His humor in conversation, as in his works, was genial and free from all causticity. He had a quick perception of faults and foibles, but he looked upon poor human nature with an indulgent eye, relishing what was good and pleasant, tolerating what was frail, and pitying what was evil. It is this beneficent spirit which gives such an air of bonhomie to Scott’s humor throughout all his works. He played with the foibles and errors of his fellow beings, and presented them in a thousand whimsical and characteristic lights, but the kindness and generosity of his nature would not allow him to be a satirist. I do not recollect a sneer throughout his conversation any more than there is throughout his works.

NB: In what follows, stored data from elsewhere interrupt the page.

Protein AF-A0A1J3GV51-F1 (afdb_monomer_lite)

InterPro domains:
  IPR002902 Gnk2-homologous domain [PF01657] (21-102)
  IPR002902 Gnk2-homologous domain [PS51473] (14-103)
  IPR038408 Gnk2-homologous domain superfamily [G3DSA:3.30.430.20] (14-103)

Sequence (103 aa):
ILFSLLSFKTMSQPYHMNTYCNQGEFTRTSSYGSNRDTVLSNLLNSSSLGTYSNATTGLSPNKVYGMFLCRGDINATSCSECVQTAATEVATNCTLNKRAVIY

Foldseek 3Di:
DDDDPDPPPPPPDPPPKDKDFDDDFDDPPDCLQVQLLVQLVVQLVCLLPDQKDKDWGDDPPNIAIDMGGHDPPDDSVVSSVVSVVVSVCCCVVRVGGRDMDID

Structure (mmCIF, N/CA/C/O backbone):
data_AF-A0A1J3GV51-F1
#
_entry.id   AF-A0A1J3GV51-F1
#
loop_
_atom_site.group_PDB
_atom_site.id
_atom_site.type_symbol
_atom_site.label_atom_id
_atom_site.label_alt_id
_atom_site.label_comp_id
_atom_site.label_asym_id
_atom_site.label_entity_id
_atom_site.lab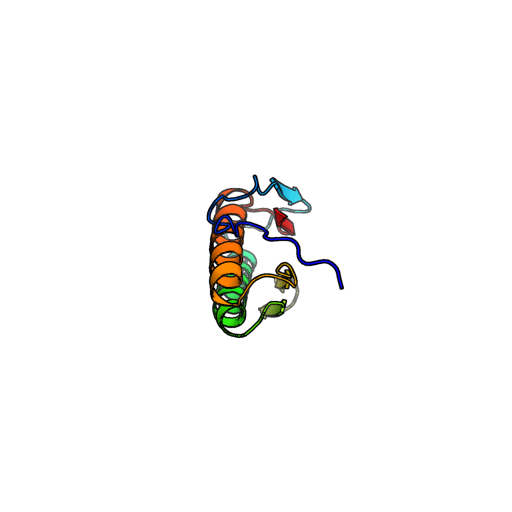el_seq_id
_atom_site.pdbx_PDB_ins_code
_atom_site.Cartn_x
_atom_site.Cartn_y
_atom_site.Cartn_z
_atom_site.occupancy
_atom_site.B_iso_or_equiv
_atom_site.auth_seq_id
_atom_site.auth_comp_id
_atom_site.auth_asym_id
_atom_site.auth_atom_id
_atom_site.pdbx_PDB_model_num
ATOM 1 N N . ILE A 1 1 ? 12.154 -13.214 -39.207 1.00 42.50 1 ILE A N 1
ATOM 2 C CA . ILE A 1 1 ? 12.660 -12.393 -38.082 1.00 42.50 1 ILE A CA 1
ATOM 3 C C . ILE A 1 1 ? 12.272 -10.959 -38.397 1.00 42.50 1 ILE A C 1
ATOM 5 O O . ILE A 1 1 ? 12.775 -10.418 -39.372 1.00 42.50 1 ILE A O 1
ATOM 9 N N . LEU A 1 2 ? 11.284 -10.411 -37.690 1.00 35.88 2 LEU A N 1
ATOM 10 C CA . LEU A 1 2 ? 10.815 -9.043 -37.904 1.00 35.88 2 LEU A CA 1
ATOM 11 C C . LEU A 1 2 ? 11.643 -8.122 -36.999 1.00 35.88 2 LEU A C 1
ATOM 13 O O . LEU A 1 2 ? 11.590 -8.266 -35.780 1.00 35.88 2 LEU A O 1
ATOM 17 N N . PHE A 1 3 ? 12.431 -7.221 -37.582 1.00 45.94 3 PHE A N 1
ATOM 18 C CA . PHE A 1 3 ? 13.110 -6.163 -36.835 1.00 45.94 3 PHE A CA 1
ATOM 19 C C . PHE A 1 3 ? 12.227 -4.915 -36.860 1.00 45.94 3 PHE A C 1
ATOM 21 O O . PHE A 1 3 ? 12.152 -4.226 -37.875 1.00 45.94 3 PHE A O 1
ATOM 28 N N . SER A 1 4 ? 11.548 -4.630 -35.749 1.00 51.09 4 SER A N 1
ATOM 29 C CA . SER A 1 4 ? 10.877 -3.347 -35.530 1.00 51.09 4 SER A CA 1
ATOM 30 C C . SER A 1 4 ? 11.738 -2.481 -34.616 1.00 51.09 4 SER A C 1
ATOM 32 O O . SER A 1 4 ? 11.999 -2.843 -33.471 1.00 51.09 4 SER A O 1
ATOM 34 N N . LEU A 1 5 ? 12.168 -1.324 -35.121 1.00 52.69 5 LEU A N 1
ATOM 35 C CA . LEU A 1 5 ? 12.793 -0.270 -34.325 1.00 52.69 5 LEU A CA 1
ATOM 36 C C . LEU A 1 5 ? 11.686 0.505 -33.601 1.00 52.69 5 LEU A C 1
ATOM 38 O O . LEU A 1 5 ? 11.182 1.507 -34.102 1.00 52.69 5 LEU A O 1
ATOM 42 N N . LEU A 1 6 ? 11.270 0.011 -32.435 1.00 57.28 6 LEU A N 1
ATOM 43 C CA . LEU A 1 6 ? 10.433 0.787 -31.526 1.00 57.28 6 LEU A CA 1
ATOM 44 C C . LEU A 1 6 ? 11.336 1.804 -30.829 1.00 57.28 6 LEU A C 1
ATOM 46 O O . LEU A 1 6 ? 12.209 1.440 -30.042 1.00 57.28 6 LEU A O 1
ATOM 50 N N . SER A 1 7 ? 11.141 3.090 -31.118 1.00 51.28 7 SER A N 1
ATOM 51 C CA . SER A 1 7 ? 11.634 4.137 -30.231 1.00 51.28 7 SER A CA 1
ATOM 52 C C . SER A 1 7 ? 10.964 3.920 -28.877 1.00 51.28 7 SER A C 1
ATOM 54 O O . SER A 1 7 ? 9.771 4.186 -28.731 1.00 51.28 7 SER A O 1
ATOM 56 N N . PHE A 1 8 ? 11.706 3.411 -27.893 1.00 46.78 8 PHE A N 1
ATOM 57 C CA . PHE A 1 8 ? 11.255 3.422 -26.509 1.00 46.78 8 PHE A CA 1
ATOM 58 C C . PHE A 1 8 ? 11.143 4.888 -26.096 1.00 46.78 8 PHE A C 1
ATOM 60 O O . PHE A 1 8 ? 12.113 5.513 -25.674 1.00 46.78 8 PHE A O 1
ATOM 67 N N . LYS A 1 9 ? 9.945 5.464 -26.241 1.00 40.16 9 LYS A N 1
ATOM 68 C CA . LYS A 1 9 ? 9.544 6.562 -25.371 1.00 40.16 9 LYS A CA 1
ATOM 69 C C . LYS A 1 9 ? 9.684 5.982 -23.970 1.00 40.16 9 LYS A C 1
ATOM 71 O O . LYS A 1 9 ? 8.980 5.030 -23.637 1.00 40.16 9 LYS A O 1
ATOM 76 N N . THR A 1 10 ? 10.641 6.475 -23.192 1.00 40.25 10 THR A N 1
ATOM 77 C CA . THR A 1 10 ? 10.652 6.221 -21.756 1.00 40.25 10 THR A CA 1
ATOM 78 C C . THR A 1 10 ? 9.242 6.525 -21.257 1.00 40.25 10 THR A C 1
ATOM 80 O O . THR A 1 10 ? 8.717 7.616 -21.483 1.00 40.25 10 THR A O 1
ATOM 83 N N . MET A 1 11 ? 8.570 5.528 -20.683 1.00 44.53 11 MET A N 1
ATOM 84 C CA . MET A 1 11 ? 7.250 5.712 -20.086 1.00 44.53 11 MET A CA 1
ATOM 85 C C . MET A 1 11 ? 7.426 6.487 -18.789 1.00 44.53 11 MET A C 1
ATOM 87 O O . MET A 1 11 ? 7.388 5.920 -17.710 1.00 44.53 11 MET A O 1
ATOM 91 N N . SER A 1 12 ? 7.672 7.787 -18.906 1.00 43.56 12 SER A N 1
ATOM 92 C CA . SER A 1 12 ? 7.606 8.721 -17.786 1.00 43.56 12 SER A CA 1
ATOM 93 C C . SER A 1 12 ? 6.305 9.524 -17.805 1.00 43.56 12 SER A C 1
ATOM 95 O O . SER A 1 12 ? 6.205 10.538 -17.119 1.00 43.56 12 SER A O 1
ATOM 97 N N . GLN A 1 13 ? 5.320 9.139 -18.622 1.00 43.97 13 GLN A N 1
ATOM 98 C CA . GLN A 1 13 ? 3.998 9.743 -18.539 1.00 43.97 13 GLN A CA 1
ATOM 99 C C . GLN A 1 13 ? 3.106 8.847 -17.689 1.00 43.97 13 GLN A C 1
ATOM 101 O O . GLN A 1 13 ? 2.934 7.679 -18.051 1.00 43.97 13 GLN A O 1
ATOM 106 N N . PRO A 1 14 ? 2.531 9.373 -16.592 1.00 49.22 14 PRO A N 1
ATOM 107 C CA . PRO A 1 14 ? 1.442 8.696 -15.929 1.00 49.22 14 PRO A CA 1
ATOM 108 C C . PRO A 1 14 ? 0.336 8.609 -16.974 1.00 49.22 14 PRO A C 1
ATOM 110 O O . PRO A 1 14 ? -0.303 9.598 -17.333 1.00 49.22 14 PRO A O 1
ATOM 113 N N . TYR A 1 15 ? 0.151 7.411 -17.522 1.00 56.50 15 TYR A N 1
ATOM 114 C CA . TYR A 1 15 ? -1.156 7.024 -18.015 1.00 56.50 15 TYR A CA 1
ATOM 115 C C . TYR A 1 15 ? -2.153 7.440 -16.918 1.00 56.50 15 TYR A C 1
ATOM 117 O O . TYR A 1 15 ? -1.855 7.296 -15.733 1.00 56.50 15 TYR A O 1
ATOM 125 N N . HIS A 1 16 ? -3.252 8.077 -17.304 1.00 65.56 16 HIS A N 1
ATOM 126 C CA . HIS A 1 16 ? -4.236 8.605 -16.369 1.00 65.56 16 HIS A CA 1
ATOM 127 C C . HIS A 1 16 ? -4.794 7.453 -15.517 1.00 65.56 16 HIS A C 1
ATOM 129 O O . HIS A 1 16 ? -5.687 6.736 -15.964 1.00 65.56 16 HIS A O 1
ATOM 135 N N . MET A 1 17 ? -4.219 7.260 -14.327 1.00 77.38 17 MET A N 1
ATOM 136 C CA . MET A 1 17 ? -4.612 6.221 -13.385 1.00 77.38 17 MET A CA 1
ATOM 137 C C . MET A 1 17 ? -5.965 6.610 -12.801 1.00 77.38 17 MET A C 1
ATOM 139 O O . MET A 1 17 ? -6.138 7.719 -12.291 1.00 77.38 17 MET A O 1
ATOM 143 N N . ASN A 1 18 ? -6.950 5.724 -12.904 1.00 89.56 18 ASN A N 1
ATOM 144 C CA . ASN A 1 18 ? -8.267 5.996 -12.336 1.00 89.56 18 ASN A CA 1
ATOM 145 C C . ASN A 1 18 ? -8.334 5.407 -10.933 1.00 89.56 18 ASN A C 1
ATOM 147 O O . ASN A 1 18 ? -8.198 4.199 -10.749 1.00 89.56 18 ASN A O 1
ATOM 151 N N . THR A 1 19 ? -8.576 6.258 -9.936 1.00 93.19 19 THR A N 1
ATOM 152 C CA . THR A 1 19 ? -8.779 5.802 -8.560 1.00 93.19 19 THR A CA 1
ATOM 153 C C . THR A 1 19 ? -10.261 5.541 -8.300 1.00 93.19 19 THR A C 1
ATOM 155 O O . THR A 1 19 ? -11.090 6.443 -8.401 1.00 93.19 19 THR A O 1
ATOM 158 N N . TYR A 1 20 ? -10.592 4.321 -7.887 1.00 94.00 20 TYR A N 1
ATOM 159 C CA . TYR A 1 20 ? -11.934 3.930 -7.470 1.00 94.00 20 TYR A CA 1
ATOM 160 C C . TYR A 1 20 ? -11.950 3.633 -5.977 1.00 94.00 20 TYR A C 1
ATOM 162 O O . TYR A 1 20 ? -11.342 2.667 -5.519 1.00 94.00 20 TYR A O 1
ATOM 170 N N . CYS A 1 21 ? -12.698 4.436 -5.227 1.00 94.31 21 CYS A N 1
ATOM 171 C CA . CYS A 1 21 ? -12.904 4.248 -3.798 1.00 94.31 21 CYS A CA 1
ATOM 172 C C . CYS A 1 21 ? -14.280 3.617 -3.573 1.00 94.31 21 CYS A C 1
ATOM 174 O O . CYS A 1 21 ? -15.299 4.203 -3.938 1.00 94.31 21 CYS A O 1
ATOM 176 N N . ASN A 1 22 ? -14.345 2.419 -2.990 1.00 86.69 22 ASN A N 1
ATOM 177 C CA . ASN A 1 22 ? -15.622 1.761 -2.721 1.00 86.69 22 ASN A CA 1
ATOM 178 C C . ASN A 1 22 ? -15.672 1.070 -1.351 1.00 86.69 22 ASN A C 1
ATOM 180 O O . ASN A 1 22 ? -14.680 0.941 -0.643 1.00 86.69 22 ASN A O 1
ATOM 184 N N . GLN A 1 23 ? -16.888 0.654 -0.989 1.00 70.12 23 GLN A N 1
ATOM 185 C CA . GLN A 1 23 ? -17.229 -0.203 0.150 1.00 70.12 23 GLN A CA 1
ATOM 186 C C . GLN A 1 23 ? -16.739 0.234 1.536 1.00 70.12 23 GLN A C 1
ATOM 188 O O . GLN A 1 23 ? -15.635 -0.107 1.949 1.00 70.12 23 GLN A O 1
ATOM 193 N N . GLY A 1 24 ? -17.662 0.815 2.310 1.00 76.75 24 GLY A N 1
ATOM 194 C CA . GLY A 1 24 ? -17.558 0.957 3.762 1.00 76.75 24 GLY A CA 1
ATOM 195 C C . GLY A 1 24 ? -16.499 1.959 4.207 1.00 76.75 24 GLY A C 1
ATOM 196 O O . GLY A 1 24 ? -15.351 1.927 3.773 1.00 76.75 24 GLY A O 1
ATOM 197 N N . GLU A 1 25 ? -16.874 2.838 5.123 1.00 89.12 25 GLU A N 1
ATOM 198 C CA . GLU A 1 25 ? -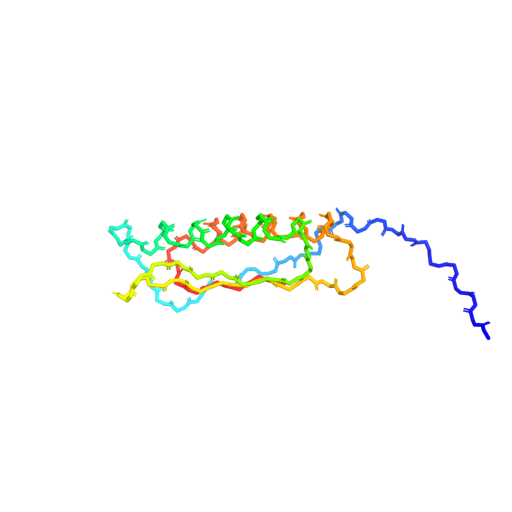15.917 3.750 5.738 1.00 89.12 25 GLU A CA 1
ATOM 199 C C . GLU A 1 25 ? -15.321 3.117 6.995 1.00 89.12 25 GLU A C 1
ATOM 201 O O . GLU A 1 25 ? -15.990 2.386 7.737 1.00 89.12 25 GLU A O 1
ATOM 206 N N . PHE A 1 26 ? -14.033 3.349 7.231 1.00 91.38 26 PHE A N 1
ATOM 207 C CA . PHE A 1 26 ? -13.441 3.111 8.541 1.00 91.38 26 PHE A CA 1
ATOM 208 C C . PHE A 1 26 ? -13.488 4.396 9.368 1.00 91.38 26 PHE A C 1
ATOM 210 O O . PHE A 1 26 ? -13.438 5.505 8.841 1.00 91.38 26 PHE A O 1
ATOM 217 N N . THR A 1 27 ? -13.576 4.261 10.690 1.00 91.81 27 THR A N 1
ATOM 218 C CA . THR A 1 27 ? -13.510 5.424 11.577 1.00 91.81 27 THR A CA 1
ATOM 219 C C . THR A 1 27 ? -12.058 5.843 11.760 1.00 91.81 27 THR A C 1
ATOM 221 O O . THR A 1 27 ? -11.169 4.996 11.864 1.00 91.81 27 THR A O 1
ATOM 224 N N . ARG A 1 28 ? -11.807 7.148 11.898 1.00 90.19 28 ARG A N 1
ATOM 225 C CA . ARG A 1 28 ? -10.460 7.675 12.196 1.00 90.19 28 ARG A CA 1
ATOM 226 C C . ARG A 1 28 ? -9.859 7.125 13.498 1.00 90.19 28 ARG A C 1
ATOM 228 O O . ARG A 1 28 ? -8.650 7.145 13.661 1.00 90.19 28 ARG A O 1
ATOM 235 N N . THR A 1 29 ? -10.697 6.626 14.408 1.00 92.00 29 THR A N 1
ATOM 236 C CA . THR A 1 29 ? -10.289 5.979 15.664 1.00 92.00 29 THR A CA 1
ATOM 237 C C . THR A 1 29 ? -9.907 4.506 15.504 1.00 92.00 29 THR A C 1
ATOM 239 O O . THR A 1 29 ? -9.327 3.925 16.417 1.00 92.00 29 THR A O 1
ATOM 242 N N . SER A 1 30 ? -10.245 3.874 14.376 1.00 94.81 30 SER A N 1
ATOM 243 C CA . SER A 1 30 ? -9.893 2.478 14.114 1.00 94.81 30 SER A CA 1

Such is a rough sketch of Scott, as I saw him in private life, not merely at the time of the visit here narrated, but in the casual intercourse of subsequent years. Of his public character and merits, all the world can judge. His works have incorporated themselves with the thoughts and concerns of the whole civilized world, for a quarter of a century, and have had a controlling influence over the age in which he lived. But when did a human being ever exercise an influence more salutary and benignant? Who is there that, on looking back over a great portion of his life, does not find the genius of Scott administering to his pleasures, beguiling his cares, and soothing his lonely sorrows? Who does not still regard his works as a treasury of pure enjoyment, an armory to which to resort in time of need, to find weapons with which to fight off the evils and the griefs of life? For my own part, in periods of dejection, I have hailed the announcement of a new work from his pen as an earnest of certain pleasure in store for me, and have looked forward to it as a traveller in a waste looks to a green spot at a distance, where he feels assured of solace and refreshment. When I consider how much he has thus contributed to the better hours of my past existence, and how independent his works still make me, at times, of all the world for my enjoyment, I bless my stars that cast my lot in his days, to be thus cheered and gladdened by the outpourings of his genius. I consider it one of the greatest advantages that I have derived from my literary career, that it has elevated me into genial communion with such a spirit; and as a tribute of gratitude for his friendship, and veneration for his memory, I cast this humble stone upon his cairn, which will soon, I trust, be piled aloft with the contributions of abler hands.